[[ INFORMATION SHOWN, beginning ]]
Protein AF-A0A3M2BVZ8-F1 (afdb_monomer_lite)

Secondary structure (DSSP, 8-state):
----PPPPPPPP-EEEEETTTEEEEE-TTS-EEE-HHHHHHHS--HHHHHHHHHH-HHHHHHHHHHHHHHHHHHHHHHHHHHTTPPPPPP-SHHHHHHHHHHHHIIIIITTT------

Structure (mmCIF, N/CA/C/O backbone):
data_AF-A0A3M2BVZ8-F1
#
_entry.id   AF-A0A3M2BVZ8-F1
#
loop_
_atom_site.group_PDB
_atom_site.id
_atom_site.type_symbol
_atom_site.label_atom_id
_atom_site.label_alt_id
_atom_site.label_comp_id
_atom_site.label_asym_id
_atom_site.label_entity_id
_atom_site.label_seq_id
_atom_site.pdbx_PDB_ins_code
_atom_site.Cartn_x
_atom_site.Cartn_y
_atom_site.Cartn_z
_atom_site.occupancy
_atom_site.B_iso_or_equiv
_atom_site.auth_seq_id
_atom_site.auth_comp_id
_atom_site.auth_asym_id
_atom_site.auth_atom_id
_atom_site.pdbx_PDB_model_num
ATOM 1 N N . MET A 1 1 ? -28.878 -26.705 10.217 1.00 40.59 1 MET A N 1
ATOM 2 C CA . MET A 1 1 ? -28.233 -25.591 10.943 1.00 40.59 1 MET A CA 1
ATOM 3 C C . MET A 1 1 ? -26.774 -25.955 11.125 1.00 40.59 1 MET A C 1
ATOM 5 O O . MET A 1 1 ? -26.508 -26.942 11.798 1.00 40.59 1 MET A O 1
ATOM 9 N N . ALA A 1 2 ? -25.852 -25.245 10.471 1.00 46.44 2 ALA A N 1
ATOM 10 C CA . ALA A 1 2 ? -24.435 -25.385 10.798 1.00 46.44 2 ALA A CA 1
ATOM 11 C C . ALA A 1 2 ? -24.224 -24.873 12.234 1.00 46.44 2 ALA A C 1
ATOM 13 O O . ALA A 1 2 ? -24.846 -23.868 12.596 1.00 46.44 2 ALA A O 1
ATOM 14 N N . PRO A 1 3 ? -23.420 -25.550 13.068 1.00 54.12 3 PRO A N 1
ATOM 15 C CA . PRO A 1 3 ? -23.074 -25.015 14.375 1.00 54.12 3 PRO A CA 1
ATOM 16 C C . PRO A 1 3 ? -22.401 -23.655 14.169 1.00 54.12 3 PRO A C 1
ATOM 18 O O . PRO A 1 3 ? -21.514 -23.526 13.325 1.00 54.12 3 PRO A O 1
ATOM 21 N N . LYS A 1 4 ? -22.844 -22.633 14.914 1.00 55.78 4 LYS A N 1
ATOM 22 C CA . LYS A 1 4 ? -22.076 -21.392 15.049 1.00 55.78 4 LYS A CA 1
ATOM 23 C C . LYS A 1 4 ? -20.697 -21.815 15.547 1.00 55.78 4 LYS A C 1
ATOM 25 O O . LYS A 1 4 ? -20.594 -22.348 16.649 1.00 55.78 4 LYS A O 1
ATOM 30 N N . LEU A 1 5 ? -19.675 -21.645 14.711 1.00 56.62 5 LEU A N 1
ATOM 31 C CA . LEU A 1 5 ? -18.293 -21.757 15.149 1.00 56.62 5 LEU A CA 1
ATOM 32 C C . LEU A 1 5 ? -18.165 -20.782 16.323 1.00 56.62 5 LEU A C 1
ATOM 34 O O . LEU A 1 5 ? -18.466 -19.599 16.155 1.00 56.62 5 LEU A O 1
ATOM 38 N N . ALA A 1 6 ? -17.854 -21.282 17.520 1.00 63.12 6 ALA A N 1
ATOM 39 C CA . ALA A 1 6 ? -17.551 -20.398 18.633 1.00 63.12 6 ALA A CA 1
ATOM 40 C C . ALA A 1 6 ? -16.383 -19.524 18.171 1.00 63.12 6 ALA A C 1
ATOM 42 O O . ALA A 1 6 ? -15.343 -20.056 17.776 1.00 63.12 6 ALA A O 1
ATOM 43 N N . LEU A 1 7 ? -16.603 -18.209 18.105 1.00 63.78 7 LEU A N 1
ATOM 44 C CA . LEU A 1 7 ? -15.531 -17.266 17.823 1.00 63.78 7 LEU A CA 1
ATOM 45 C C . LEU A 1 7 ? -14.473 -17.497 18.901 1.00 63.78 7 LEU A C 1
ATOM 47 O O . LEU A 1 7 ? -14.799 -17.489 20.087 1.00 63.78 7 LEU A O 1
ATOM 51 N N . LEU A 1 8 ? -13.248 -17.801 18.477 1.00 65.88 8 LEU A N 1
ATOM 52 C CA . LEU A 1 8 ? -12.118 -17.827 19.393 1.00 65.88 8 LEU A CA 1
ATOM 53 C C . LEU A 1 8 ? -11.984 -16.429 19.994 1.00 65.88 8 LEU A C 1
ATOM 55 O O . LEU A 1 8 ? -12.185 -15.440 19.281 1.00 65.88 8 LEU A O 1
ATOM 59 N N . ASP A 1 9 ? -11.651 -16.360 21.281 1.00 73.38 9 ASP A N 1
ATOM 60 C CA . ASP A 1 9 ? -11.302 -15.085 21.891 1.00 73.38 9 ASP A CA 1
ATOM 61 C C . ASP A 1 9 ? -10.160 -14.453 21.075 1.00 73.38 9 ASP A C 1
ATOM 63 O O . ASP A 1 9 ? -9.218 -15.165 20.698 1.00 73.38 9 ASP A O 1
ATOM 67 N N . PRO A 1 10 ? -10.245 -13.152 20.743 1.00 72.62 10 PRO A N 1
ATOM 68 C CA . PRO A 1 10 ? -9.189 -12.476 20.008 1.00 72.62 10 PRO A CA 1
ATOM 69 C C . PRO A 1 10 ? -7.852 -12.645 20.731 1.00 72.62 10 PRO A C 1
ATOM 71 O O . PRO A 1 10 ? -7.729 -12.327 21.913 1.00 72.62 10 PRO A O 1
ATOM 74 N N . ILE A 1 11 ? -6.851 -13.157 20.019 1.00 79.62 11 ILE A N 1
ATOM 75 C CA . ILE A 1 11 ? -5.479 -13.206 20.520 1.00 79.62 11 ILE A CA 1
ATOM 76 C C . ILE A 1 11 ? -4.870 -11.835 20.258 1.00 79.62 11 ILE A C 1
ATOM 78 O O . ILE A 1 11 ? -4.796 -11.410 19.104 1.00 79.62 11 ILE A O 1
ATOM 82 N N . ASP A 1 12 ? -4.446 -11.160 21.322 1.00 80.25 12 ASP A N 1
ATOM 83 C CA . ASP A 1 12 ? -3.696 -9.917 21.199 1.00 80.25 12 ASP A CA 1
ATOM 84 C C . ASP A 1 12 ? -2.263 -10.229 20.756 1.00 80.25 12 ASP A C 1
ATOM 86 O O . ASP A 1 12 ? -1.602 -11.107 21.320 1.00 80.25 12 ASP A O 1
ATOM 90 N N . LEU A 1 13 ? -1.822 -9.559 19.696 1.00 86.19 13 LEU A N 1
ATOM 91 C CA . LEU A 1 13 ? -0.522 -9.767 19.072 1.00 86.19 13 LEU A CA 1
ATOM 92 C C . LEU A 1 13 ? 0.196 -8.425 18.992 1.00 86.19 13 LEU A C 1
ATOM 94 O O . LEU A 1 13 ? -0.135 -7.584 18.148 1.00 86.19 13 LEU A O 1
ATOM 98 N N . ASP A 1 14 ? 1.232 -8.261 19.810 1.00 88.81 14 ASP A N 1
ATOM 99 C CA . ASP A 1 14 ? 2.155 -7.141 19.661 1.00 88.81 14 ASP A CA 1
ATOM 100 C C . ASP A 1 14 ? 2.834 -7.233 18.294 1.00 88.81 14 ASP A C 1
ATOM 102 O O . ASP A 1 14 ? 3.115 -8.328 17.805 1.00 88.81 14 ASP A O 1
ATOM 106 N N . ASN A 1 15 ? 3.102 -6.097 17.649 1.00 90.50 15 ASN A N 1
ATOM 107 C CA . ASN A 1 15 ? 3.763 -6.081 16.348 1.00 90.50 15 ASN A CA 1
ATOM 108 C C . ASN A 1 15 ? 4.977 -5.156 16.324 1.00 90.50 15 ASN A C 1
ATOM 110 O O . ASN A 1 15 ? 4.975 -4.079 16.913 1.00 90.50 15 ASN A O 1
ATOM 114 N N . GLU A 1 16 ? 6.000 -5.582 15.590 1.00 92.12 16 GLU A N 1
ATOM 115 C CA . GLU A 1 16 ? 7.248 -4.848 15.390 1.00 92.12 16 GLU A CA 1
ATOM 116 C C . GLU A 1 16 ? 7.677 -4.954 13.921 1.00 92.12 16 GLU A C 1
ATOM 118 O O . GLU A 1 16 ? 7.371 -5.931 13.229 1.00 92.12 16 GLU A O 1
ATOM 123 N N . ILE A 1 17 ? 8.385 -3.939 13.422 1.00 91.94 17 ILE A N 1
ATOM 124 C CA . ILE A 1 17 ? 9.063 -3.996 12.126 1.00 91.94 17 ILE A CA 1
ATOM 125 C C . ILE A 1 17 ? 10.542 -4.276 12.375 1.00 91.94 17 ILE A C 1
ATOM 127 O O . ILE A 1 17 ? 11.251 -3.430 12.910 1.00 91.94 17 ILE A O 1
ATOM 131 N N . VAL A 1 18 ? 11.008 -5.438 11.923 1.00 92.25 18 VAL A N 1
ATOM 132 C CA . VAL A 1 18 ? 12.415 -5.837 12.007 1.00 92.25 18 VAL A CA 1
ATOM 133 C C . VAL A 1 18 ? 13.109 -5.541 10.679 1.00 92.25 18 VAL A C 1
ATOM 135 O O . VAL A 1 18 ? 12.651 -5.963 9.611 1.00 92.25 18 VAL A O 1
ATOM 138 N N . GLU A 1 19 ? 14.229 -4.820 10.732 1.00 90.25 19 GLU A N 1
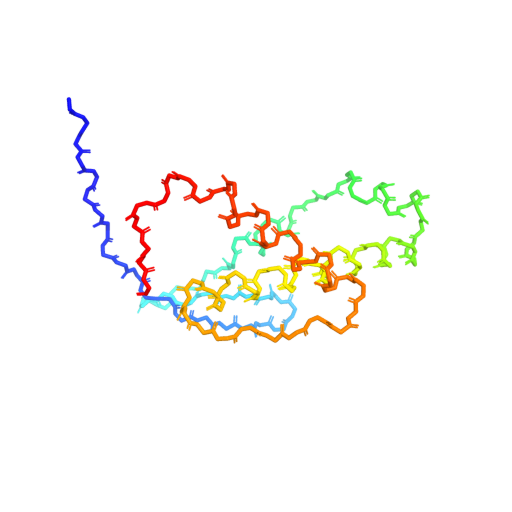ATOM 139 C CA . GLU A 1 19 ? 15.019 -4.478 9.547 1.00 90.25 19 GLU A CA 1
ATOM 140 C C . GLU A 1 19 ? 15.482 -5.743 8.804 1.00 90.25 19 GLU A C 1
ATOM 142 O O . GLU A 1 19 ? 15.945 -6.712 9.401 1.00 90.25 19 GLU A O 1
ATOM 147 N N . GLY A 1 20 ? 15.302 -5.768 7.481 1.00 86.19 20 GLY A N 1
ATOM 148 C CA . GLY A 1 20 ? 15.651 -6.918 6.637 1.00 86.19 20 GLY A CA 1
ATOM 149 C C . GLY A 1 20 ? 14.698 -8.122 6.715 1.00 86.19 20 GLY A C 1
ATOM 150 O O . GLY A 1 20 ? 14.806 -9.011 5.873 1.00 86.19 20 GLY A O 1
ATOM 151 N N . PHE A 1 21 ? 13.744 -8.151 7.653 1.00 85.38 21 PHE A N 1
ATOM 152 C CA . PHE A 1 21 ? 12.780 -9.255 7.811 1.00 85.38 21 PHE A CA 1
ATOM 153 C C . PHE A 1 21 ? 11.318 -8.829 7.586 1.00 85.38 21 PHE A C 1
ATOM 155 O O . PHE A 1 21 ? 10.502 -9.595 7.066 1.00 85.38 21 PHE A O 1
ATOM 162 N N . GLY A 1 22 ? 10.982 -7.584 7.922 1.00 89.00 22 GLY A N 1
ATOM 163 C CA . GLY A 1 22 ? 9.636 -7.033 7.800 1.00 89.00 22 GLY A CA 1
ATOM 164 C C . GLY A 1 22 ? 8.837 -7.131 9.100 1.00 89.00 22 GLY A C 1
ATOM 165 O O . GLY A 1 22 ? 9.400 -7.149 10.192 1.00 89.00 22 GLY A O 1
ATOM 166 N N . ARG A 1 23 ? 7.505 -7.137 8.983 1.00 93.75 23 ARG A N 1
ATOM 167 C CA . ARG A 1 23 ? 6.603 -7.124 10.142 1.00 93.75 23 ARG A CA 1
ATOM 168 C C . ARG A 1 23 ? 6.535 -8.496 10.813 1.00 93.75 23 ARG A C 1
ATOM 170 O O . ARG A 1 23 ? 6.254 -9.495 10.141 1.00 93.75 23 ARG A O 1
ATOM 177 N N . ILE A 1 24 ? 6.719 -8.506 12.128 1.00 94.75 24 ILE A N 1
ATOM 178 C CA . ILE A 1 24 ? 6.523 -9.661 13.005 1.00 94.75 24 ILE A CA 1
ATOM 179 C C . ILE A 1 24 ? 5.404 -9.398 14.006 1.00 94.75 24 ILE A C 1
ATOM 181 O O . ILE A 1 24 ? 5.069 -8.247 14.286 1.00 94.75 24 ILE A O 1
ATOM 185 N N . TYR A 1 25 ? 4.860 -10.484 14.535 1.00 94.50 25 TYR A N 1
ATOM 186 C CA . TYR A 1 25 ? 3.865 -10.505 15.590 1.00 94.50 25 TYR A CA 1
ATOM 187 C C . TYR A 1 25 ? 4.380 -11.364 16.743 1.00 94.50 25 TYR A C 1
ATOM 189 O O . TYR A 1 25 ? 4.884 -12.462 16.502 1.00 94.50 25 TYR A O 1
ATOM 197 N N . VAL A 1 26 ? 4.265 -10.875 17.972 1.00 92.62 26 VAL A N 1
ATOM 198 C CA . VAL A 1 26 ? 4.666 -11.590 19.185 1.00 92.62 26 VAL A CA 1
ATOM 199 C C . VAL A 1 26 ? 3.405 -12.054 19.899 1.00 92.62 26 VAL A C 1
ATOM 201 O O . VAL A 1 26 ? 2.566 -11.247 20.294 1.00 92.62 26 VAL A O 1
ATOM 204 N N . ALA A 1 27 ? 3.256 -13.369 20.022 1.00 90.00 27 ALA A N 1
[[ INFORMATION SHOWN, end ]]
# ASSIGNMENT
All that should be written out is the stretch of lines above between the one holding "ATOM 25 O O" and the one holding "ATOM 31 C CA", inclusive, exactly as given.

# FINISHED EXERCISE
ATOM 25 O O . LYS A 1 4 ? -20.594 -22.348 16.649 1.00 55.78 4 LYS A O 1
ATOM 30 N N . LEU A 1 5 ? -19.675 -21.645 14.711 1.00 56.62 5 LEU A N 1
ATOM 31 C CA . LEU A 1 5 ? -18.293 -21.757 15.149 1.00 56.62 5 LEU A CA 1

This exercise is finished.